There is a significant gray area here that needs to be addressed. The very privilege of rookie card production should be put up for auction every year. The company with the most buying power gets to make said player’s rookie card for that year. To make things even more interesting, there should only be a small number of different rookie cards, for the sake of discussion, we’ll call that number 5. Each of the 5 will have a limited but unstated production run, enough with the serial numbering already! The unstated runs will fall to the key of 1000, 500, 100, 10 and 5. They don’t even have to be parallels, just keep the runs modest. That’s 1615 rookie cards of said player. Plenty of opportunities for those cards to be shuffled around on eBay and various auction sites. The number may seem low but that’s 1615 chances to potentially see that card hit the secondary market. It’ll sure strengthen any fading significance the term rookie might still have left and prevent companies from essentially producing lies. A part of me feels like that term is dying if it hasn’t already been buried yet. Everyone’s getting dirty in this muddy situation. I also miss the old logo featured on the Mark McGwire 1987 Donruss #46. An updated version of that classic logo can be found on the Chipper Jones 1993 Donruss #721. Neither of which are true rookie cards.

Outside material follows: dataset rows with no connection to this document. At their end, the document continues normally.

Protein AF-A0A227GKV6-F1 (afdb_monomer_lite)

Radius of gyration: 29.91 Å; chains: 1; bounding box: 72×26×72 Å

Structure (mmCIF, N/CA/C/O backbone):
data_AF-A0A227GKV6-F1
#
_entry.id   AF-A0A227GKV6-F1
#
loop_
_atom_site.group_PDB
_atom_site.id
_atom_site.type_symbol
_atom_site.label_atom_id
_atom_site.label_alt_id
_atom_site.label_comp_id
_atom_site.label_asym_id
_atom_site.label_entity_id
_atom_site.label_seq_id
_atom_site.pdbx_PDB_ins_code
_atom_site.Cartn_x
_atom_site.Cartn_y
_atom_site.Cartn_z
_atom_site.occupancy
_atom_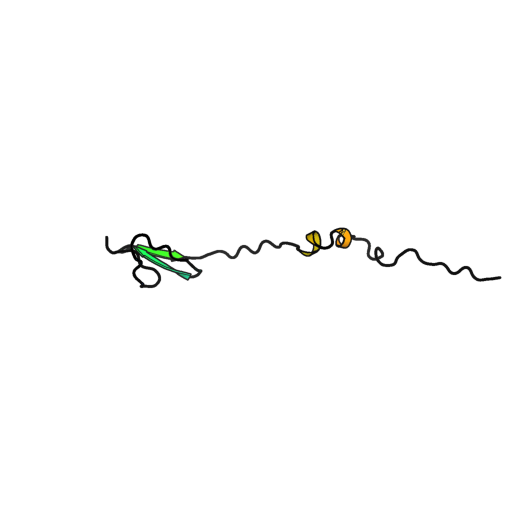site.B_iso_or_equiv
_atom_site.auth_seq_id
_atom_site.auth_comp_id
_atom_site.auth_asym_id
_atom_site.auth_atom_id
_atom_site.pdbx_PDB_model_num
ATOM 1 N N . THR A 1 1 ? -11.656 4.241 20.588 1.00 60.50 1 THR A N 1
ATOM 2 C CA . THR A 1 1 ? -11.644 4.529 19.138 1.00 60.50 1 THR A CA 1
ATOM 3 C C . THR A 1 1 ? -12.317 3.378 18.419 1.00 60.50 1 THR A C 1
ATOM 5 O O . THR A 1 1 ? -12.266 2.264 18.929 1.00 60.50 1 THR A O 1
ATOM 8 N N . ASN A 1 2 ? -12.944 3.613 17.264 1.00 76.44 2 ASN A N 1
ATOM 9 C CA . ASN A 1 2 ? -13.667 2.576 16.502 1.00 76.44 2 ASN A CA 1
ATOM 10 C C . ASN A 1 2 ? -12.746 1.476 15.925 1.00 76.44 2 ASN A C 1
ATOM 12 O O . ASN A 1 2 ? -13.217 0.514 15.330 1.00 76.44 2 ASN A O 1
ATOM 16 N N . GLY A 1 3 ? -11.440 1.566 16.194 1.00 89.12 3 GLY A N 1
ATOM 17 C CA . GLY A 1 3 ? -10.410 0.676 15.678 1.00 89.12 3 GLY A CA 1
ATOM 18 C C . GLY A 1 3 ? -9.902 1.138 14.317 1.00 89.12 3 GLY A C 1
ATOM 19 O O . GLY A 1 3 ? -10.452 2.062 13.720 1.00 89.12 3 GLY A O 1
ATOM 20 N N . THR A 1 4 ? -8.837 0.487 13.867 1.00 93.25 4 THR A N 1
ATOM 21 C CA . THR A 1 4 ? -8.337 0.572 12.495 1.00 93.25 4 THR A CA 1
ATOM 22 C C . THR A 1 4 ? -8.667 -0.745 11.817 1.00 93.25 4 THR A C 1
ATOM 24 O O . THR A 1 4 ? -8.507 -1.807 12.429 1.00 93.25 4 THR A O 1
ATOM 27 N N . MET A 1 5 ? -9.155 -0.680 10.585 1.00 95.12 5 MET A N 1
ATOM 28 C CA . MET A 1 5 ? -9.467 -1.859 9.787 1.00 95.12 5 MET A CA 1
ATOM 29 C C . MET A 1 5 ? -8.695 -1.795 8.475 1.00 95.12 5 MET A C 1
ATOM 31 O O . MET A 1 5 ? -8.502 -0.708 7.940 1.00 95.12 5 MET A O 1
ATOM 35 N N . VAL A 1 6 ? -8.262 -2.947 7.972 1.00 96.44 6 VAL A N 1
ATOM 36 C CA . VAL A 1 6 ? -7.684 -3.094 6.631 1.00 96.44 6 VAL A CA 1
ATOM 37 C C . VAL A 1 6 ? -8.489 -4.165 5.911 1.00 96.44 6 VAL A C 1
ATOM 39 O O . VAL A 1 6 ? -8.618 -5.281 6.419 1.00 96.44 6 VAL A O 1
ATOM 42 N N . ASN A 1 7 ? -9.100 -3.816 4.779 1.00 95.88 7 ASN A N 1
ATOM 43 C CA . ASN A 1 7 ? -9.976 -4.699 3.999 1.00 95.88 7 ASN A CA 1
ATOM 44 C C . ASN A 1 7 ? -11.100 -5.335 4.845 1.00 95.88 7 ASN A C 1
ATOM 46 O O . ASN A 1 7 ? -11.397 -6.522 4.731 1.00 95.88 7 ASN A O 1
ATOM 50 N N . GLY A 1 8 ? -11.678 -4.564 5.773 1.00 93.81 8 GLY A N 1
ATOM 51 C CA . GLY A 1 8 ? -12.715 -5.041 6.699 1.00 93.81 8 GLY A CA 1
ATOM 52 C C . GLY A 1 8 ? -12.206 -5.859 7.898 1.00 93.81 8 GLY A C 1
ATOM 53 O O . GLY A 1 8 ? -12.984 -6.156 8.804 1.00 93.81 8 GLY A O 1
ATOM 54 N N . ASN A 1 9 ? -10.909 -6.170 7.973 1.00 93.75 9 ASN A N 1
ATOM 55 C CA . ASN A 1 9 ? -10.318 -6.882 9.105 1.00 93.75 9 ASN A CA 1
ATOM 56 C C . ASN A 1 9 ? -9.828 -5.901 10.162 1.00 93.75 9 ASN A C 1
ATOM 58 O O . ASN A 1 9 ? -9.064 -4.983 9.870 1.00 93.75 9 ASN A O 1
ATOM 62 N N . LYS A 1 10 ? -10.244 -6.098 11.413 1.00 93.56 10 LYS A N 1
ATOM 63 C CA . LYS A 1 10 ? -9.815 -5.246 12.525 1.00 93.56 10 LYS A CA 1
ATOM 64 C C . LYS A 1 10 ? -8.373 -5.551 12.919 1.00 93.56 10 LYS A C 1
ATOM 66 O O . LYS A 1 10 ? -8.040 -6.698 13.203 1.00 93.56 10 LYS A O 1
ATOM 71 N N . ILE A 1 11 ? -7.552 -4.509 13.003 1.00 93.94 11 ILE A N 1
ATOM 72 C CA . ILE A 1 11 ? -6.137 -4.635 13.359 1.00 93.94 11 ILE A CA 1
ATOM 73 C C . ILE A 1 11 ? -5.962 -4.443 14.862 1.00 93.94 11 ILE A C 1
ATOM 75 O O . ILE A 1 11 ? -6.597 -3.577 15.478 1.00 93.94 11 ILE A O 1
ATOM 79 N N . LEU A 1 12 ? -5.111 -5.271 15.471 1.00 92.94 12 LEU A N 1
ATOM 80 C CA . LEU A 1 12 ? -4.802 -5.155 16.889 1.00 92.94 12 LEU A CA 1
ATOM 81 C C . LEU A 1 12 ? -3.926 -3.932 17.154 1.00 92.94 12 LEU A C 1
ATOM 83 O O . LEU A 1 12 ? -3.128 -3.487 16.327 1.00 92.94 12 LEU A O 1
ATOM 87 N N . LYS A 1 13 ? -4.061 -3.386 18.361 1.00 91.69 13 LYS A N 1
ATOM 88 C CA . LYS A 1 13 ? -3.232 -2.267 18.797 1.00 91.69 13 LYS A CA 1
ATOM 89 C C . LYS A 1 13 ? -1.756 -2.672 18.737 1.00 91.69 13 LYS A C 1
ATOM 91 O O . LYS A 1 13 ? -1.386 -3.704 19.288 1.00 91.69 13 LYS A O 1
ATOM 96 N N . ASN A 1 14 ? -0.931 -1.818 18.129 1.00 91.44 14 ASN A N 1
ATOM 97 C CA . ASN A 1 14 ? 0.514 -2.011 17.966 1.00 91.44 14 ASN A CA 1
ATOM 98 C C . ASN A 1 14 ? 0.908 -3.257 17.153 1.00 91.44 14 ASN A C 1
ATOM 100 O O . ASN A 1 14 ? 2.044 -3.708 17.268 1.00 91.44 14 ASN A O 1
ATOM 104 N N . GLN A 1 15 ? 0.001 -3.814 16.346 1.00 90.75 15 GLN A N 1
ATOM 105 C CA . GLN A 1 15 ? 0.334 -4.878 15.407 1.00 90.75 15 GLN A CA 1
ATOM 106 C C . GLN A 1 15 ? 0.715 -4.258 14.057 1.00 90.75 15 GLN A C 1
ATOM 108 O O . GLN A 1 15 ? -0.139 -3.636 13.422 1.00 90.75 15 GLN A O 1
ATOM 113 N N . PRO A 1 16 ? 1.970 -4.409 13.601 1.00 94.06 16 PRO A N 1
ATOM 114 C CA . PRO A 1 16 ? 2.342 -4.035 12.247 1.00 94.06 16 PRO A CA 1
ATOM 115 C C . PRO A 1 16 ? 1.580 -4.898 11.244 1.00 94.06 16 PRO A C 1
ATOM 117 O O . PRO A 1 16 ? 1.422 -6.104 11.450 1.00 94.06 16 PRO A O 1
ATOM 120 N N . ILE A 1 17 ? 1.147 -4.283 10.149 1.00 94.06 17 ILE A N 1
ATOM 121 C CA . ILE A 1 17 ? 0.590 -4.992 9.005 1.00 94.06 17 ILE A CA 1
ATOM 122 C C . ILE A 1 17 ? 1.303 -4.525 7.742 1.00 94.06 17 ILE A C 1
ATOM 124 O O . ILE A 1 17 ? 1.632 -3.345 7.610 1.00 94.06 17 ILE A O 1
ATOM 128 N N . SER A 1 18 ? 1.554 -5.461 6.835 1.00 95.12 18 SER A N 1
ATOM 129 C CA . SER A 1 18 ? 2.005 -5.141 5.485 1.00 95.12 18 SER A CA 1
ATOM 130 C C . SER A 1 18 ? 0.825 -4.610 4.686 1.00 95.12 18 SER A C 1
ATOM 132 O O . SER A 1 18 ? -0.239 -5.223 4.693 1.00 95.12 18 SER A O 1
ATOM 134 N N . ILE A 1 19 ? 1.037 -3.488 4.008 1.00 95.12 19 ILE A N 1
ATOM 135 C CA . ILE A 1 19 ? 0.078 -2.901 3.079 1.00 95.12 19 ILE A CA 1
ATOM 136 C C . ILE A 1 19 ? 0.518 -3.246 1.660 1.00 95.12 19 ILE A C 1
ATOM 138 O O . ILE A 1 19 ? 1.710 -3.175 1.349 1.00 95.12 19 ILE A O 1
ATOM 142 N N . VAL A 1 20 ? -0.438 -3.619 0.821 1.00 94.75 20 VAL A N 1
ATOM 143 C CA . VAL A 1 20 ? -0.228 -3.952 -0.589 1.00 94.75 20 VAL A CA 1
ATOM 144 C C . VAL A 1 20 ? -1.104 -3.093 -1.497 1.00 94.75 20 VAL A C 1
ATOM 146 O O . VAL A 1 20 ? -1.978 -2.353 -1.042 1.00 94.75 20 VAL A O 1
ATOM 149 N N . GLU A 1 21 ? -0.837 -3.178 -2.799 1.00 95.31 21 GLU A N 1
ATOM 150 C CA . GLU A 1 21 ? -1.624 -2.490 -3.817 1.00 95.31 21 GLU A CA 1
ATOM 151 C C . GLU A 1 21 ? -3.110 -2.842 -3.719 1.00 95.31 21 GLU A C 1
ATOM 153 O O . GLU A 1 21 ? -3.469 -4.020 -3.672 1.00 95.31 21 GLU A O 1
ATOM 158 N N . GLY A 1 22 ? -3.967 -1.818 -3.723 1.00 95.44 22 GLY A N 1
ATOM 159 C CA . GLY A 1 22 ? -5.420 -1.972 -3.682 1.00 95.44 22 GLY A CA 1
ATOM 160 C C . GLY A 1 22 ? -6.019 -2.150 -2.285 1.00 95.44 22 GLY A C 1
ATOM 161 O O . GLY A 1 22 ? -7.235 -2.312 -2.177 1.00 95.44 22 GLY A O 1
ATOM 162 N N . ASP A 1 23 ? -5.215 -2.104 -1.219 1.00 97.38 23 ASP 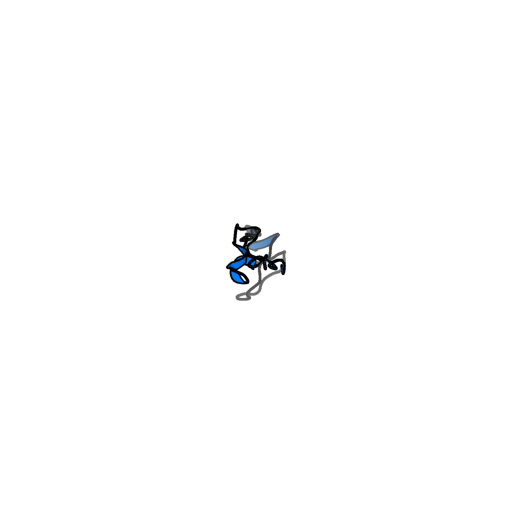A N 1
ATOM 163 C CA . ASP A 1 23 ? -5.735 -2.163 0.147 1.00 97.38 23 ASP A CA 1
ATOM 164 C C . ASP A 1 23 ? -6.622 -0.956 0.483 1.00 97.38 23 ASP A C 1
ATOM 166 O O . ASP A 1 23 ? -6.387 0.174 0.051 1.00 97.38 23 ASP A O 1
ATOM 170 N N . VAL A 1 24 ? -7.620 -1.186 1.337 1.00 97.56 24 VAL A N 1
ATOM 171 C CA . VAL A 1 24 ? -8.493 -0.142 1.881 1.00 97.56 24 VAL A CA 1
ATOM 172 C C . VAL A 1 24 ? -8.361 -0.096 3.398 1.00 97.56 24 VAL A C 1
ATOM 174 O O . VAL A 1 24 ? -8.674 -1.063 4.099 1.00 97.56 24 VAL A O 1
ATOM 177 N N . VAL A 1 25 ? -7.923 1.049 3.920 1.00 96.56 25 VAL A N 1
ATOM 178 C CA . VAL A 1 25 ? -7.785 1.304 5.356 1.00 96.56 25 VAL A CA 1
ATOM 179 C C . VAL A 1 25 ? -8.966 2.132 5.850 1.00 96.56 25 VAL A C 1
ATOM 181 O O . VAL A 1 25 ? -9.193 3.249 5.386 1.00 96.56 25 VAL A O 1
ATOM 184 N N . SER A 1 26 ? -9.695 1.620 6.840 1.00 95.88 26 SER A N 1
ATOM 185 C CA . SER A 1 26 ? -10.828 2.316 7.457 1.00 95.88 26 SER A CA 1
ATOM 186 C C . SER A 1 26 ? -10.493 2.788 8.875 1.00 95.88 26 SER A C 1
ATOM 188 O O . SER A 1 26 ? -9.999 2.024 9.713 1.00 95.88 26 SER A O 1
ATOM 190 N N . LEU A 1 27 ? -10.803 4.055 9.161 1.00 93.19 27 LEU A N 1
ATOM 191 C CA . LEU A 1 27 ? -10.600 4.722 10.450 1.00 93.19 27 LEU A CA 1
ATOM 192 C C . LEU A 1 27 ? -11.913 5.381 10.892 1.00 93.19 27 LEU A C 1
ATOM 194 O O . LEU A 1 27 ? -12.177 6.551 10.613 1.00 93.19 27 LEU A O 1
ATOM 198 N N . GLY A 1 28 ? -12.769 4.632 11.586 1.00 87.88 28 GLY A N 1
ATOM 199 C CA . GLY A 1 28 ? -14.117 5.109 11.901 1.00 87.88 28 GLY A CA 1
ATOM 200 C C . GLY A 1 28 ? -14.939 5.318 10.627 1.00 87.88 28 GLY A C 1
ATOM 201 O O . GLY A 1 28 ? -15.279 4.343 9.975 1.00 87.88 28 GLY A O 1
ATOM 202 N N . GLN A 1 29 ? -15.269 6.569 10.300 1.00 90.62 29 GLN A N 1
ATOM 203 C CA . GLN A 1 29 ? -16.022 6.927 9.087 1.00 90.62 29 GLN A CA 1
ATOM 204 C C . GLN A 1 29 ? -15.131 7.250 7.878 1.00 90.62 29 GLN A C 1
ATOM 206 O O . GLN A 1 29 ? -15.645 7.518 6.798 1.00 90.62 29 GLN A O 1
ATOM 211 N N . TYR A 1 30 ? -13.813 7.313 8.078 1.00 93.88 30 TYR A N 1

Bryce Harper 2010 Bowman Chrome 18U USA Baseball #USA18-BC8 Refractor /777
Bryce Harper 2010 Bowman Chrome 18U USA Baseball #USA18-BC8 Refractor /777

Let’s go back even further. 1991 Chipper Jones: Bowman; O-Pee-Chee; Score; Topps, and Upper Deck. These are his true rookie cards. So why on earth was he still being featured in subsets and insert sets well into the mid ’90’s that possess a direct association with the term rookie? with set names like: Future Stars; Rookie Sensations; Wave of the Future; Top Prospects and the like. Some of his cards from ’92 all the way up to ’96 still feature the term Rookie. Is it really necessary or even relevant to associate a player with the rookie designation 5 years into his career?! You can generalize this redundancy with players like Derek Jeter, Alex Rodriguez and many others; even Mark McGwire’s 1987 Donruss carries the Rated Rookie logo but isn’t in fact Mark’s true rookie. I really wish brands would stop doing this because it just misleads and makes collectors sound like a bunch of senseless halfwits when they describe or brag about their collections and which rookie cards they do or don’t possess.

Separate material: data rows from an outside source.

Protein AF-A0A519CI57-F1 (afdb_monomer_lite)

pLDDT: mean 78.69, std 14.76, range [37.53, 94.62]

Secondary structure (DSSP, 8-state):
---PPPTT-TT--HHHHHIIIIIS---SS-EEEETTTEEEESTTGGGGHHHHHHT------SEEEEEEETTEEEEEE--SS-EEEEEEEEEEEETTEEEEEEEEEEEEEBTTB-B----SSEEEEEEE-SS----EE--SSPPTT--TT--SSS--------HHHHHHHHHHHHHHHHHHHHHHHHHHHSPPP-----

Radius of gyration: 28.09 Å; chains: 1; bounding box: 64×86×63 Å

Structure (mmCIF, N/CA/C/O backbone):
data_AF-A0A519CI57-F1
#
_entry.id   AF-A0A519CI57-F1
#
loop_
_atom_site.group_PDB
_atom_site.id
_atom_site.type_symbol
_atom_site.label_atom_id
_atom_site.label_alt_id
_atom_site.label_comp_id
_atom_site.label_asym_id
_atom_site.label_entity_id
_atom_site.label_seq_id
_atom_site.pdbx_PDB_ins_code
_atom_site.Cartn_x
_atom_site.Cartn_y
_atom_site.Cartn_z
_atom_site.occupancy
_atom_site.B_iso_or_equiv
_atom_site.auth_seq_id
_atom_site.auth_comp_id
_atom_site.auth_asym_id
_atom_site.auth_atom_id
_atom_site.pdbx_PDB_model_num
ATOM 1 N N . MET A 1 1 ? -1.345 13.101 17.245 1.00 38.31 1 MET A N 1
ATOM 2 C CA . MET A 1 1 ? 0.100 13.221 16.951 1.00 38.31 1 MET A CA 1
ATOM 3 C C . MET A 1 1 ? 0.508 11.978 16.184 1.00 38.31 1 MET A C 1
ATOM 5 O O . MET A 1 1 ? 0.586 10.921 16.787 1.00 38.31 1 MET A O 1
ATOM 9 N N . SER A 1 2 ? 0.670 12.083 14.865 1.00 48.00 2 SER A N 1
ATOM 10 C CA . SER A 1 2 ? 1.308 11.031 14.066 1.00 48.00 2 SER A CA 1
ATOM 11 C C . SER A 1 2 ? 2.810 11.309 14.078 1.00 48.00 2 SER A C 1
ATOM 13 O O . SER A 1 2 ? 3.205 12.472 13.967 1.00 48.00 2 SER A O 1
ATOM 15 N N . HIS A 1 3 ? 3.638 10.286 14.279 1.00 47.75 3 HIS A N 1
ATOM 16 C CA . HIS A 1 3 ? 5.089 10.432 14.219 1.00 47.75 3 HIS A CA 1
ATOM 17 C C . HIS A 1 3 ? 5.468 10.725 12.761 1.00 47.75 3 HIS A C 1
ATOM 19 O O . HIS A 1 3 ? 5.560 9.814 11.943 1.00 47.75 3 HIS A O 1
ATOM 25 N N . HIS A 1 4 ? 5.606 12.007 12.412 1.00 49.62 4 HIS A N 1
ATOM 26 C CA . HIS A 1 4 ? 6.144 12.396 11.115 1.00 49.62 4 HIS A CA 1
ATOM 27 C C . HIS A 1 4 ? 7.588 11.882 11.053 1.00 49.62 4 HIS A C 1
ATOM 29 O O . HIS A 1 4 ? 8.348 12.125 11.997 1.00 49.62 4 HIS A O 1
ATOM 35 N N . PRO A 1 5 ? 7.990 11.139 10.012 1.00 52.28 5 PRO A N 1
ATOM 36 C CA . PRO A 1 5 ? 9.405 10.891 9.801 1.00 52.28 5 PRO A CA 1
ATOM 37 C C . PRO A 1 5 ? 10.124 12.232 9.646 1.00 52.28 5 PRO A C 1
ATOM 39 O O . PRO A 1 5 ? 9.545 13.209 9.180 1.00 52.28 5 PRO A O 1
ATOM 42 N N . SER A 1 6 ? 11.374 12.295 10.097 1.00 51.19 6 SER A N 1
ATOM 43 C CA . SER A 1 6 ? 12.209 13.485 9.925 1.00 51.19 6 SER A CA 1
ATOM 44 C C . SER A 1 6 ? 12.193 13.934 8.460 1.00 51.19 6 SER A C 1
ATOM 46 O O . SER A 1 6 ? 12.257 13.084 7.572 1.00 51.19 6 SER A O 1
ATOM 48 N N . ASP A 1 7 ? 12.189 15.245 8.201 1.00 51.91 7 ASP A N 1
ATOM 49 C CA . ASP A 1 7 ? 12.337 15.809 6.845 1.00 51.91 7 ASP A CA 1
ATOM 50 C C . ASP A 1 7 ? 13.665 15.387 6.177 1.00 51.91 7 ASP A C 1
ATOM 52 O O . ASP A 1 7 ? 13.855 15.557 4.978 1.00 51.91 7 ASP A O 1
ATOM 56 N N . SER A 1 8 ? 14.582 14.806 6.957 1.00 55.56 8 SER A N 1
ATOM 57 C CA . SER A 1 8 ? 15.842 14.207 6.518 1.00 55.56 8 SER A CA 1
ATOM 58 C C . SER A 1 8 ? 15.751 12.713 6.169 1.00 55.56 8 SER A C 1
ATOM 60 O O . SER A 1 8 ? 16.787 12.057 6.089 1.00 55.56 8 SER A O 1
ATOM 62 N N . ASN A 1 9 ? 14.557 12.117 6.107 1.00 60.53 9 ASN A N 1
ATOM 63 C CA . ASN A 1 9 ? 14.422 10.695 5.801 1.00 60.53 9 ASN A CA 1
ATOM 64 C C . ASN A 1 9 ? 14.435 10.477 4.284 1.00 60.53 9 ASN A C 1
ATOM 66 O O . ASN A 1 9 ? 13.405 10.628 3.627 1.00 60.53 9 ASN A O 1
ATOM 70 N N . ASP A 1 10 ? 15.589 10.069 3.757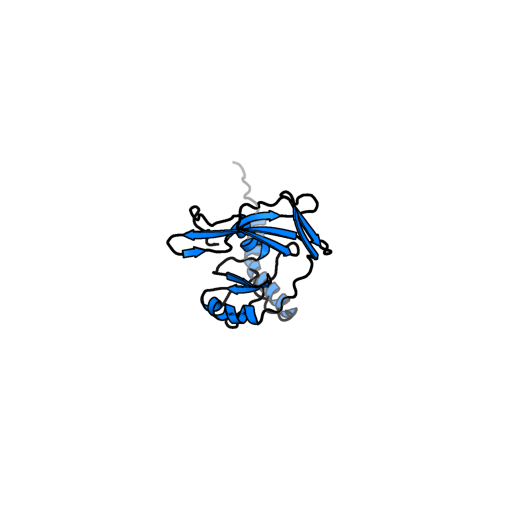 1.00 61.38 10 ASP A N 1
ATOM 71 C CA . ASP A 1 10 ? 15.814 9.813 2.326 1.00 61.38 10 ASP A CA 1
ATOM 72 C C . ASP A 1 10 ? 14.858 8.762 1.724 1.00 61.38 10 ASP A C 1
ATOM 74 O O . ASP A 1 10 ? 14.693 8.695 0.509 1.00 61.38 10 ASP A O 1
ATOM 78 N N . PHE A 1 11 ? 14.199 7.953 2.563 1.00 67.75 11 PHE A N 1
ATOM 79 C CA . PHE A 1 11 ? 13.297 6.873 2.146 1.00 67.75 11 PHE A CA 1
ATOM 80 C C . PHE A 1 11 ? 11.804 7.217 2.281 1.00 67.75 11 PHE A C 1
ATOM 82 O O . PHE A 1 11 ? 10.952 6.331 2.198 1.00 67.75 11 PHE A O 1
ATOM 89 N N . TRP A 1 12 ? 11.456 8.479 2.548 1.00 75.81 12 TRP A N 1
ATOM 90 C CA . TRP A 1 12 ? 10.062 8.893 2.707 1.00 75.81 12 TRP A CA 1
ATOM 91 C C . TRP A 1 12 ? 9.406 9.291 1.382 1.00 75.81 12 TRP A C 1
ATOM 93 O O . TRP A 1 12 ? 9.838 10.227 0.713 1.00 75.81 12 TRP A O 1
ATOM 103 N N . LEU A 1 13 ? 8.282 8.643 1.062 1.00 84.88 13 LEU A N 1
ATOM 104 C CA . LEU A 1 13 ? 7.412 9.006 -0.055 1.00 84.88 13 LEU A CA 1
ATOM 105 C C . LEU A 1 13 ? 6.078 9.549 0.475 1.00 84.88 13 LEU A C 1
ATOM 107 O O . LEU A 1 13 ? 5.347 8.858 1.185 1.00 84.88 13 LEU A O 1
ATOM 111 N N . ASN A 1 14 ? 5.720 10.781 0.095 1.00 84.00 14 ASN A N 1
ATOM 112 C CA . ASN A 1 14 ? 4.491 11.426 0.576 1.00 84.00 14 ASN A CA 1
ATOM 113 C C . ASN A 1 14 ? 3.214 10.662 0.176 1.00 84.00 14 ASN A C 1
ATOM 115 O O . ASN A 1 14 ? 2.256 10.624 0.942 1.00 84.00 14 ASN A O 1
ATOM 119 N N . ALA A 1 15 ? 3.202 10.006 -0.987 1.00 86.38 15 ALA A N 1
ATOM 120 C CA . ALA A 1 15 ? 2.073 9.170 -1.395 1.00 86.38 15 ALA A CA 1
ATOM 121 C C . ALA A 1 15 ? 1.828 8.002 -0.421 1.00 86.38 15 ALA A C 1
ATOM 123 O O . ALA A 1 15 ? 0.679 7.674 -0.122 1.00 86.38 15 ALA A O 1
ATOM 124 N N . SER A 1 16 ? 2.890 7.422 0.151 1.00 85.19 16 SER A N 1
ATOM 125 C CA . SER A 1 16 ? 2.774 6.361 1.158 1.00 85.19 16 SER A CA 1
ATOM 126 C C . SER A 1 16 ? 2.061 6.857 2.415 1.00 85.19 16 SER A C 1
ATOM 128 O O . SER A 1 16 ? 1.252 6.135 2.991 1.00 85.19 16 SER A O 1
ATOM 130 N N . LYS A 1 17 ? 2.287 8.120 2.810 1.00 82.44 17 LYS A N 1
ATOM 131 C CA . LYS A 1 17 ? 1.572 8.755 3.928 1.00 82.44 17 LYS A CA 1
ATOM 132 C C . LYS A 1 17 ? 0.065 8.759 3.705 1.00 82.44 17 LYS A C 1
ATOM 134 O O . LYS A 1 17 ? -0.669 8.371 4.608 1.00 82.44 17 LYS A O 1
ATOM 139 N N . ILE A 1 18 ? -0.370 9.195 2.520 1.00 83.56 18 ILE A N 1
ATOM 140 C CA . ILE A 1 18 ? -1.789 9.264 2.150 1.00 83.56 18 ILE A CA 1
ATOM 141 C C . ILE A 1 18 ? -2.400 7.868 2.251 1.00 83.56 18 ILE A C 1
ATOM 143 O O . ILE A 1 18 ? -3.402 7.688 2.934 1.00 83.56 18 ILE A O 1
ATOM 147 N N . ARG A 1 19 ? -1.743 6.851 1.682 1.00 85.25 19 ARG A N 1
ATOM 148 C CA . ARG A 1 19 ? -2.237 5.472 1.771 1.00 85.25 19 ARG A CA 1
ATOM 149 C C . ARG A 1 19 ? -2.334 4.971 3.215 1.00 85.25 19 ARG A C 1
ATOM 151 O O . ARG A 1 19 ? -3.343 4.390 3.599 1.00 85.25 19 ARG A O 1
ATOM 158 N N . PHE A 1 20 ? -1.328 5.216 4.049 1.00 85.00 20 PHE A N 1
ATOM 159 C CA . PHE A 1 20 ? -1.372 4.761 5.440 1.00 85.00 20 PHE A CA 1
ATOM 160 C C . PHE A 1 20 ? -2.406 5.506 6.288 1.00 85.00 20 PHE A C 1
ATOM 162 O O . PHE A 1 20 ? -3.073 4.873 7.098 1.00 85.00 20 PHE A O 1
ATOM 169 N N . GLN A 1 21 ? -2.558 6.819 6.119 1.00 81.75 21 GLN A N 1
ATOM 170 C CA . GLN A 1 21 ? -3.418 7.637 6.981 1.00 81.75 21 GLN A CA 1
ATOM 171 C C . GLN A 1 21 ? -4.865 7.716 6.496 1.00 81.75 21 GLN A C 1
ATOM 173 O O . GLN A 1 21 ? -5.772 7.696 7.320 1.00 81.75 21 GLN A O 1
ATOM 178 N N . GLU A 1 22 ? -5.084 7.810 5.186 1.00 82.19 22 GLU A N 1
ATOM 179 C CA . GLU A 1 22 ? -6.408 8.056 4.604 1.00 82.19 22 GLU A CA 1
ATOM 180 C C . GLU A 1 22 ? -7.071 6.778 4.092 1.00 82.19 22 GLU A C 1
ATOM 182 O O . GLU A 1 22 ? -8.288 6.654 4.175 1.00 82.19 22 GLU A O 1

Today’s version of the rookie card simulates something of a reverse scenario of the early ’90’s rookie debacle. While in the early ’90’s, a player’s first card with a major brand was his true rookie but the term was used incessantly on that player’s cards for the next 4-5 years down into his MLB career. Today, a player reaches the major brands and that player might not be associated with the term rookie until 3 years later. I don’t care much for that type of manipulated confusion. Why can’t it just be simple like it used to be 30 years ago, just 1 rookie card?! After that card is released, that’s it, you’re on your own.

Although I don’t find Beckett to be the Bible by any means, the Ultimate Rookie Card Encyclopedia addresses the what’s what issue with rookie cards. No prices here, just cut and dry answers. It’ll be either a slap in the face or a mind easing reassurance. Either way, it’ll clear up a lot of confusion for you. If you’re anything like me, you like to know what you’re buying and what you have. I don’t care much about prices or values per-say as much as I care about statistics, insertion ratios and a player’s true rookie card. This book will help you identify the latter.